WHAT IS BEING ASKED: Which lines of the entries below contain the string "sapiens"? Copy each one.

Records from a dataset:
>>

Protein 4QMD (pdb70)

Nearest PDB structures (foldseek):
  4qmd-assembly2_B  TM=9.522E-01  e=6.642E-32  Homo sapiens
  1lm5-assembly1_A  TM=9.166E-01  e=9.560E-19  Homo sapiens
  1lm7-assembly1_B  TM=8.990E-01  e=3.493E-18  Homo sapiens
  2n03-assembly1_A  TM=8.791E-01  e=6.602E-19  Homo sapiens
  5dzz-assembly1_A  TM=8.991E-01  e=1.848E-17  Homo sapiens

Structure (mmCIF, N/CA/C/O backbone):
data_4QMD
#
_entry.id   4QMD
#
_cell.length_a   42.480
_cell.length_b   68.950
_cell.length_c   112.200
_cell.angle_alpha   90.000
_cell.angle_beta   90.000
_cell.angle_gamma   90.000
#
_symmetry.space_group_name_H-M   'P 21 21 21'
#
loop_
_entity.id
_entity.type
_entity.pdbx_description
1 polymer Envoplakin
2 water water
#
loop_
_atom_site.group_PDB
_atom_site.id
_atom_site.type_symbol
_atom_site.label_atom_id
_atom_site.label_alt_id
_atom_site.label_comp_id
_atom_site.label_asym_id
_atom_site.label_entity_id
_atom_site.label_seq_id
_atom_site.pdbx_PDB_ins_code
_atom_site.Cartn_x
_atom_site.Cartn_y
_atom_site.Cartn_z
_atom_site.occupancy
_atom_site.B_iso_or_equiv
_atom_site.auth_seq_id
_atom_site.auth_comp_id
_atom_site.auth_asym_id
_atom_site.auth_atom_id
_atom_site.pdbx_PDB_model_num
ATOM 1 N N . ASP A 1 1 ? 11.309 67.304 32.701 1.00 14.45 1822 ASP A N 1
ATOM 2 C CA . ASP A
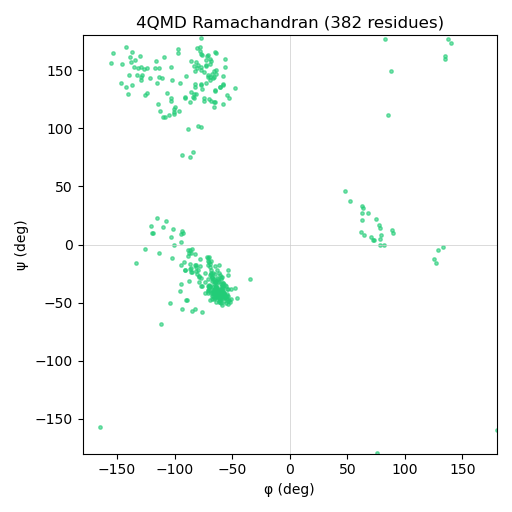 1 1 ? 10.218 67.050 31.768 1.00 7.69 1822 ASP A CA 1
ATOM 3 C C . ASP A 1 1 ? 8.894 66.870 32.503 1.00 12.22 1822 ASP A C 1
ATOM 4 O O . ASP A 1 1 ? 8.795 66.074 33.436 1.00 11.93 1822 ASP A O 1
ATOM 9 N N . ASP A 1 2 ? 7.880 67.615 32.075 1.00 11.77 1823 ASP A N 1
ATOM 10 C CA . ASP A 1 2 ? 6.535 67.461 32.618 1.00 10.77 1823 ASP A CA 1
ATOM 11 C C . ASP A 1 2 ? 6.505 67.768 34.111 1.00 13.47 1823 ASP A C 1
ATOM 12 O O . ASP A 1 2 ? 5.511 67.507 34.789 1.00 12.61 1823 ASP A O 1
ATOM 17 N N . SER A 1 3 ? 7.601 68.324 34.618 1.00 11.83 1824 SER A N 1
ATOM 18 C CA . SER A 1 3 ? 7.684 68.713 36.021 1.00 10.42 1824 SER A CA 1
ATOM 19 C C . SER A 1 3 ? 7.561 67.501 36.938 1.00 13.03 1824 SER A C 1
ATOM 20 O O . SER A 1 3 ? 7.114 67.617 38.079 1.00 14.77 1824 SER A O 1
ATOM 23 N N . PHE A 1 4 ? 7.960 66.339 36.432 1.00 12.65 1825 PHE A N 1
ATOM 24 C CA . PHE A 1 4 ? 7.945 65.107 37.227 1.00 8.98 1825 PHE A CA 1
ATOM 25 C C . PHE A 1 4 ? 9.190 65.028 38.107 1.00 6.71 1825 PHE A C 1
ATOM 26 O O . PHE A 1 4 ? 10.255 65.540 37.748 1.00 8.31 1825 PHE A O 1
ATOM 34 N N . PRO A 1 5 ? 9.059 64.384 39.269 1.00 7.33 1826 PRO A N 1
ATOM 35 C CA . PRO A 1 5 ? 10.195 64.064 40.131 1.00 5.56 1826 PRO A CA 1
ATOM 36 C C . PRO A 1 5 ? 10.966 62.862 39.585 1.00 5.60 1826 PRO A C 1
ATOM 37 O O . PRO A 1 5 ? 10.586 62.276 38.568 1.00 6.20 1826 PRO A O 1
ATOM 41 N N . ILE A 1 6 ? 12.045 62.494 40.258 1.00 3.27 1827 ILE A N 1
ATOM 42 C CA . ILE A 1 6 ? 12.690 61.216 39.979 1.00 2.81 1827 ILE A CA 1
ATOM 43 C C . ILE A 1 6 ? 11.618 60.123 40.070 1.00 2.18 1827 ILE A C 1
A
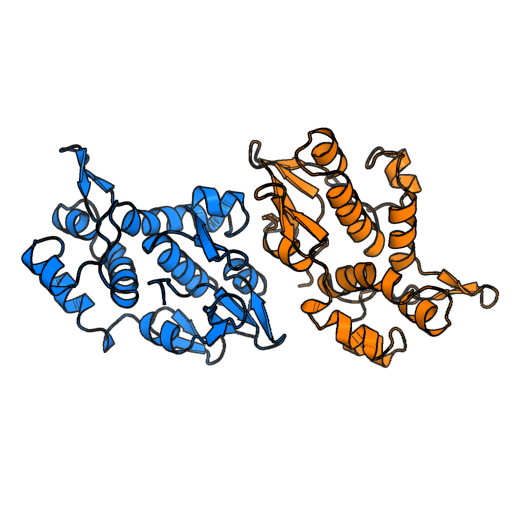TOM 44 O O . ILE A 1 6 ? 10.931 60.004 41.078 1.00 4.45 1827 ILE A O 1
ATOM 49 N N . ALA A 1 7 ? 11.493 59.318 39.017 1.00 2.83 1828 ALA A N 1
ATOM 50 C CA . ALA A 1 7 ? 10.364 58.396 38.880 1.00 2.55 1828 ALA A CA 1
ATOM 51 C C . ALA A 1 7 ? 10.651 56.983 39.373 1.00 4.65 1828 ALA A C 1
ATOM 52 O O . ALA A 1 7 ? 9.787 56.329 39.969 1.00 5.25 1828 ALA A O 1
ATOM 54 N N . GLY A 1 8 ? 11.855 56.501 39.091 1.00 4.70 1829 GLY A N 1
ATOM 55 C CA . GLY A 1 8 ? 12.202 55.136 39.414 1.00 5.59 1829 GLY A CA 1
ATOM 56 C C . GLY A 1 8 ? 13.687 54.864 39.356 1.00 5.24 1829 GLY A C 1
ATOM 57 O O . GLY A 1 8 ? 14.514 55.776 39.448 1.00 3.75 1829 GLY A O 1
ATOM 58 N N . ILE A 1 9 ? 14.011 53.591 39.170 1.00 3.84 1830 ILE A N 1
ATOM 59 C CA . ILE A 1 9 ? 15.384 53.111 39.238 1.00 3.20 1830 ILE A CA 1
ATOM 60 C C . ILE A 1 9 ? 15.768 52.451 37.916 1.00 6.92 1830 ILE A C 1
ATOM 61 O O . ILE A 1 9 ? 14.936 51.810 37.272 1.00 6.55 1830 ILE A O 1
ATOM 66 N N . TYR A 1 10 ? 17.019 52.633 37.503 1.00 3.78 1831 TYR A N 1
ATOM 67 C CA . TYR A 1 10 ? 17.549 51.944 36.338 1.00 5.08 1831 TYR A CA 1
ATOM 68 C C . TYR A 1 10 ? 18.479 50.828 36.800 1.00 4.27 1831 TYR A C 1
ATOM 69 O O . TYR A 1 10 ? 19.537 51.089 37.361 1.00 4.72 1831 TYR A O 1
ATOM 78 N N . ASP A 1 11 ? 18.061 49.587 36.582 1.00 3.93 1832 ASP A N 1
ATOM 79 C CA . ASP A 1 11 ? 18.848 48.430 37.001 1.00 2.92 1832 ASP A CA 1
ATOM 80 C C . ASP A 1 11 ? 19.994 48.236 36.017 1.00 10.22 1832 ASP A C 1
ATOM 81 O O . ASP A 1 11 ? 19.802 47.726 34.909 1.00 10.52 1832 ASP A O 1
ATOM 86 N N . THR A 1 12 ? 21.183 48.672 36.419 1.00 9.62 1833 THR A N 1
ATOM 87 C CA . THR A 1 12 ? 22.334 48.694 35.518 1.00 7.17 1833 THR A CA 1
ATOM 88 C C . THR A 1 12 ? 22.821 47.288 35.185 1.00 11.17 1833 THR A C 1
ATOM 89 O O . THR A 1 12 ? 23.520 47.090 34.189 1.00 13.53 1833 THR A O 1
ATOM 93 N N . THR A 1 13 ? 22.444 46.320 36.014 1.00 11.44 1834 THR A N 1
ATOM 94 C CA . THR A 1 13 ? 22.880 44.936 35.834 1.00 15.81 1834 THR A CA 1
ATOM 95 C C . THR A 1 13 ? 22.090 44.215 34.741 1.00 18.26 1834 THR A C 1
ATOM 96 O O . THR A 1 13 ? 22.620 43.352 34.040 1.00 28.12 1834 THR A O 1
ATOM 100 N N . THR A 1 14 ? 20.827 44.580 34.583 1.00 13.45 1835 THR A N 1
ATOM 101 C CA . THR A 1 14 ? 19.956 43.923 33.612 1.00 15.29 1835 THR A CA 1
ATOM 102 C C . THR A 1 14 ? 19.517 44.834 32.457 1.00 18.97 1835 THR A C 1
ATOM 103 O O . THR A 1 14 ? 18.899 44.354 31.502 1.00 14.89 1835 THR A O 1
ATOM 107 N N . ASP A 1 15 ? 19.838 46.128 32.549 1.00 15.86 1836 ASP A N 1
ATOM 108 C CA . ASP A 1 15 ? 19.397 47.141 31.576 1.00 11.88 1836 ASP A CA 1
ATOM 109 C C . ASP A 1 15 ? 17.871 47.279 31.572 1.00 10.34 1836 ASP A C 1
ATOM 110 O O . ASP A 1 15 ? 17.277 47.599 30.540 1.00 14.58 1836 ASP A O 1
ATOM 115 N N . ASN A 1 16 ? 17.259 47.047 32.738 1.00 7.36 1837 ASN A N 1
ATOM 116 C CA . ASN A 1 16 ? 15.808 47.184 32.921 1.00 7.07 1837 ASN A CA 1
ATOM 117 C C . ASN A 1 16 ? 15.468 48.269 33.933 1.00 8.21 1837 ASN A C 1
ATOM 118 O O . ASN A 1 16 ? 16.253 48.542 34.844 1.00 10.08 1837 ASN A O 1
ATOM 123 N N . LYS A 1 17 ? 14.300 48.884 33.786 1.00 9.84 1838 LYS A N 1
ATOM 124 C CA . LYS A 1 17 ? 13.838 49.804 34.818 1.00 7.10 1838 LYS A CA 1
ATOM 125 C C . LYS A 1 17 ? 13.110 49.003 35.891 1.00 8.07 1838 LYS A C 1
ATOM 126 O O . LYS A 1 17 ? 12.670 47.876 35.652 1.00 9.85 1838 LYS A O 1
ATOM 132 N N . CYS A 1 18 ? 13.014 49.572 37.090 1.00 7.36 1839 CYS A N 1
ATOM 133 C CA . CYS A 1 18 ? 12.186 48.999 38.143 1.00 8.74 1839 CYS A CA 1
ATOM 134 C C . CYS A 1 18 ? 11.746 50.097 39.093 1.00 5.67 1839 CYS A C 1
ATOM 135 O O . CYS A 1 18 ? 12.290 51.204 39.078 1.00 6.98 1839 CYS A O 1
ATOM 138 N N . SER A 1 19 ? 10.743 49.802 39.907 1.00 5.37 1840 SER A N 1
ATOM 139 C CA . SER A 1 19 ? 10.207 50.812 40.809 1.00 3.40 1840 SER A CA 1
ATOM 140 C C . SER A 1 19 ? 11.126 51.040 42.003 1.00 6.33 1840 SER A C 1
ATOM 141 O O . SER A 1 19 ? 12.003 50.221 42.316 1.00 6.29 1840 SER A O 1
ATOM 144 N N . ILE A 1 20 ? 10.912 52.158 42.678 1.00 4.08 1841 ILE A N 1
ATOM 145 C CA . ILE A 1 20 ? 11.602 52.424 43.932 1.00 5.61 1841 ILE A CA 1
ATOM 146 C C . ILE A 1 20 ? 11.284 51.310 44.927 1.00 10.17 1841 ILE A C 1
ATOM 147 O O . ILE A 1 20 ? 12.180 50.787 45.586 1.00 6.00 1841 ILE A O 1
ATOM 152 N N . LYS A 1 21 ? 10.011 50.922 45.000 1.00 6.42 1842 LYS A N 1
ATOM 153 C CA . LYS A 1 21 ? 9.609 49.832 45.875 1.00 6.30 1842 LYS A CA 1
ATOM 154 C C . LYS A 1 21 ? 10.402 48.537 45.607 1.00 7.07 1842 LYS A C 1
ATOM 155 O O . LYS A 1 21 ? 10.951 47.929 46.530 1.00 7.01 1842 LYS A O 1
ATOM 161 N N . THR A 1 22 ? 10.468 48.117 44.351 1.00 5.25 1843 THR A N 1
ATOM 162 C CA . THR A 1 22 ? 11.214 46.902 44.022 1.00 9.59 1843 THR A CA 1
ATOM 163 C C . THR A 1 22 ? 12.710 47.027 44.336 1.00 8.09 1843 THR A C 1
ATOM 164 O O . THR A 1 22 ? 13.329 46.077 44.814 1.00 5.94 1843 THR A O 1
ATOM 168 N N . ALA A 1 23 ? 13.291 48.195 44.067 1.00 5.57 1844 ALA A N 1
ATOM 169 C CA . ALA A 1 23 ? 14.723 48.388 44.274 1.00 6.56 1844 ALA A CA 1
ATOM 170 C C . ALA A 1 23 ? 15.079 48.280 45.756 1.00 7.74 1844 ALA A C 1
ATOM 171 O O . ALA A 1 23 ? 16.086 47.676 46.125 1.00 7.85 1844 ALA A O 1
ATOM 173 N N . VAL A 1 24 ? 14.242 48.861 46.608 1.00 5.30 1845 VAL A N 1
ATOM 174 C CA . VAL A 1 24 ? 14.466 48.769 48.048 1.00 5.12 1845 VAL A CA 1
ATOM 175 C C . VAL A 1 24 ? 14.332 47.330 48.500 1.00 10.86 1845 VAL A C 1
ATOM 176 O O . VAL A 1 24 ? 15.143 46.845 49.291 1.00 9.90 1845 VAL A O 1
ATOM 180 N N . ALA A 1 25 ? 13.317 46.643 47.983 1.00 6.68 1846 ALA A N 1
ATOM 181 C CA . ALA A 1 25 ? 13.084 45.247 48.347 1.00 11.15 1846 ALA A CA 1
ATOM 182 C C . ALA A 1 25 ? 14.230 44.332 47.913 1.00 15.96 1846 ALA A C 1
ATOM 183 O O . ALA A 1 25 ? 14.514 43.340 48.581 1.00 14.24 1846 ALA A O 1
ATOM 185 N N . LYS A 1 26 ? 14.894 44.673 46.808 1.00 13.65 1847 LYS A N 1
ATOM 186 C CA . LYS A 1 26 ? 15.969 43.837 46.281 1.00 14.29 1847 LYS A CA 1
ATOM 187 C C . LYS A 1 26 ? 17.333 44.294 46.776 1.00 10.74 1847 LYS A C 1
ATOM 188 O O . LYS A 1 26 ? 18.366 43.810 46.306 1.00 15.09 1847 LYS A O 1
ATOM 194 N N . ASN A 1 27 ? 17.324 45.228 47.724 1.00 11.58 1848 ASN A N 1
ATOM 195 C CA . ASN A 1 27 ? 18.543 45.753 48.330 1.00 13.27 1848 ASN A CA 1
ATOM 196 C C . ASN A 1 27 ? 19.440 46.460 47.317 1.00 13.47 1848 ASN A C 1
ATOM 197 O O . ASN A 1 27 ? 20.666 46.426 47.435 1.00 13.98 1848 ASN A O 1
ATOM 202 N N . MET A 1 28 ? 18.818 47.099 46.328 1.00 10.20 1849 MET A N 1
ATOM 203 C CA . MET A 1 28 ? 19.537 47.835 45.292 1.00 7.41 1849 MET A CA 1
ATOM 204 C C . MET A 1 28 ? 19.645 49.313 45.656 1.00 10.50 1849 MET A C 1
ATOM 205 O O . MET A 1 28 ? 20.457 50.045 45.099 1.00 12.69 1849 MET A O 1
ATOM 210 N N . LEU A 1 29 ? 18.812 49.740 46.595 1.00 8.67 1850 LEU A N 1
ATOM 211 C CA . LEU A 1 29 ? 18.673 51.150 46.949 1.00 5.61 1850 LEU A CA 1
ATOM 212 C C . LEU A 1 29 ? 18.488 51.198 48.450 1.00 7.40 1850 LEU A C 1
ATOM 213 O O . LEU A 1 29 ? 17.720 50.416 48.989 1.00 8.99 1850 LEU A O 1
ATOM 218 N N . ASP A 1 30 ? 19.173 52.100 49.142 1.00 7.94 1851 ASP A N 1
ATOM 219 C CA . ASP A 1 30 ? 18.996 52.114 50.587 1.00 8.90 1851 ASP A CA 1
ATOM 220 C C . ASP A 1 30 ? 17.602 52.602 50.951 1.00 10.24 1851 ASP A C 1
ATOM 221 O O . ASP A 1 30 ? 17.041 53.467 50.288 1.00 8.47 1851 ASP A O 1
ATOM 226 N N . PRO A 1 31 ? 17.035 52.022 52.004 1.00 9.04 1852 PRO A N 1
ATOM 227 C CA . PRO A 1 31 ? 15.643 52.227 52.397 1.00 12.42 1852 PRO A CA 1
ATOM 228 C C . PRO A 1 31 ? 15.319 53.695 52.648 1.00 9.95 1852 PRO A C 1
ATOM 229 O O . PRO A 1 31 ? 14.253 54.154 52.246 1.00 11.85 1852 PRO A O 1
ATOM 233 N N . ILE A 1 32 ? 16.214 54.429 53.301 1.00 7.75 1853 ILE A N 1
ATOM 234 C CA . ILE A 1 32 ? 15.927 55.829 53.594 1.00 7.11 1853 ILE A CA 1
ATOM 235 C C . ILE A 1 32 ? 15.885 56.659 52.305 1.00 6.05 1853 ILE A C 1
ATOM 236 O O . ILE A 1 32 ? 14.978 57.468 52.104 1.00 4.96 1853 ILE A O 1
ATOM 241 N N . THR A 1 33 ? 16.847 56.444 51.414 1.00 8.44 1854 THR A N 1
ATOM 242 C CA . THR A 1 33 ? 16.857 57.133 50.129 1.00 7.70 1854 THR A CA 1
ATOM 243 C C . THR A 1 33 ? 15.558 56.834 49.365 1.00 7.34 1854 THR A C 1
ATOM 244 O O . THR A 1 33 ? 14.914 57.743 48.828 1.00 6.81 1854 THR A O 1
ATOM 248 N N . GLY A 1 34 ? 15.162 55.562 49.343 1.00 7.66 1855 GLY A N 1
ATOM 249 C CA . GLY A 1 34 ? 13.919 55.170 48.699 1.00 7.07 1855 GLY A CA 1
ATOM 250 C C . GLY A 1 34 ? 12.715 55.908 49.269 1.00 5.33 1855 GLY A C 1
ATOM 251 O O . GLY A 1 34 ? 11.889 56.434 48.520 1.00 6.48 1855 GLY A O 1
ATOM 252 N N . GLN A 1 35 ? 12.601 55.942 50.597 1.00 5.90 1856 GLN A N 1
ATOM 253 C CA . GLN A 1 35 ? 11.492 56.668 51.221 1.00 10.00 1856 GLN A CA 1
ATOM 254 C C . GLN A 1 35 ? 11.474 58.153 50.830 1.00 8.18 1856 GLN A C 1
ATOM 255 O O . GLN A 1 35 ? 10.426 58.704 50.502 1.00 8.16 1856 GLN A O 1
ATOM 261 N N . LYS A 1 36 ? 12.635 58.799 50.826 1.00 7.67 1857 LYS A N 1
ATOM 262 C CA . LYS A 1 36 ? 12.687 60.202 50.428 1.00 7.70 1857 LYS A CA 1
ATOM 263 C C . LYS A 1 36 ? 12.305 60.411 48.956 1.00 5.43 1857 LYS A C 1
ATOM 264 O O . LYS A 1 36 ? 11.657 61.406 48.610 1.00 9.05 1857 LYS A O 1
ATOM 270 N N . LEU A 1 37 ? 12.704 59.487 48.090 1.00 5.41 1858 LEU A N 1
ATOM 271 C CA . LEU A 1 37 ? 12.311 59.589 46.688 1.00 3.57 1858 LEU A CA 1
ATOM 272 C C . LEU A 1 37 ? 10.790 59.462 46.557 1.00 5.28 1858 LEU A C 1
ATOM 273 O O . LEU A 1 37 ? 10.172 60.130 45.727 1.00 5.38 1858 LEU A O 1
ATOM 278 N N . LEU A 1 38 ? 10.189 58.604 47.373 1.00 7.26 1859 LEU A N 1
ATOM 279 C CA . LEU A 1 38 ? 8.732 58.450 47.343 1.00 5.71 1859 LEU A CA 1
ATOM 280 C C . LEU A 1 38 ? 8.033 59.673 47.925 1.00 5.16 1859 LEU A C 1
ATOM 281 O O . LEU A 1 38 ? 7.003 60.106 47.404 1.00 6.41 1859 LEU A O 1
ATOM 286 N N . GLU A 1 39 ? 8.591 60.240 48.994 1.00 5.29 1860 GLU A N 1
ATOM 287 C CA . GLU A 1 39 ? 8.065 61.493 49.541 1.00 5.13 1860 GLU A CA 1
ATOM 288 C C . GLU A 1 39 ? 8.071 62.595 48.485 1.00 6.41 1860 GLU A C 1
ATOM 289 O O . GLU A 1 39 ? 7.083 63.318 48.344 1.00 6.90 1860 GLU A O 1
ATOM 295 N N . ALA A 1 40 ? 9.174 62.707 47.731 1.00 5.44 1861 ALA A N 1
ATOM 296 C CA . ALA A 1 40 ? 9.288 63.703 46.671 1.00 5.73 1861 ALA A CA 1
ATOM 297 C C . ALA A 1 40 ? 8.184 63.532 45.633 1.00 6.66 1861 ALA A C 1
ATOM 298 O O . ALA A 1 40 ? 7.672 64.507 45.096 1.00 5.08 1861 ALA A O 1
ATOM 300 N N . GLN A 1 41 ? 7.810 62.286 45.364 1.00 3.67 1862 GLN A N 1
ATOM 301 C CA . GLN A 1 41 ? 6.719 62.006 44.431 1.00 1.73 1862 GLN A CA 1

<<

SOLUTION TO THIS EXERCISE:
  4qmd-assembly2_B  TM=9.522E-01  e=6.642E-32  Homo sapiens
  1lm5-assembly1_A  TM=9.166E-01  e=9.560E-19  Homo sapiens
  1lm7-assembly1_B  TM=8.990E-01  e=3.493E-18  Homo sapiens
  2n03-assembly1_A  TM=8.791E-01  e=6.602E-19  Homo sapiens
  5dzz-assembly1_A  TM=8.991E-01  e=1.848E-17  Homo sapiens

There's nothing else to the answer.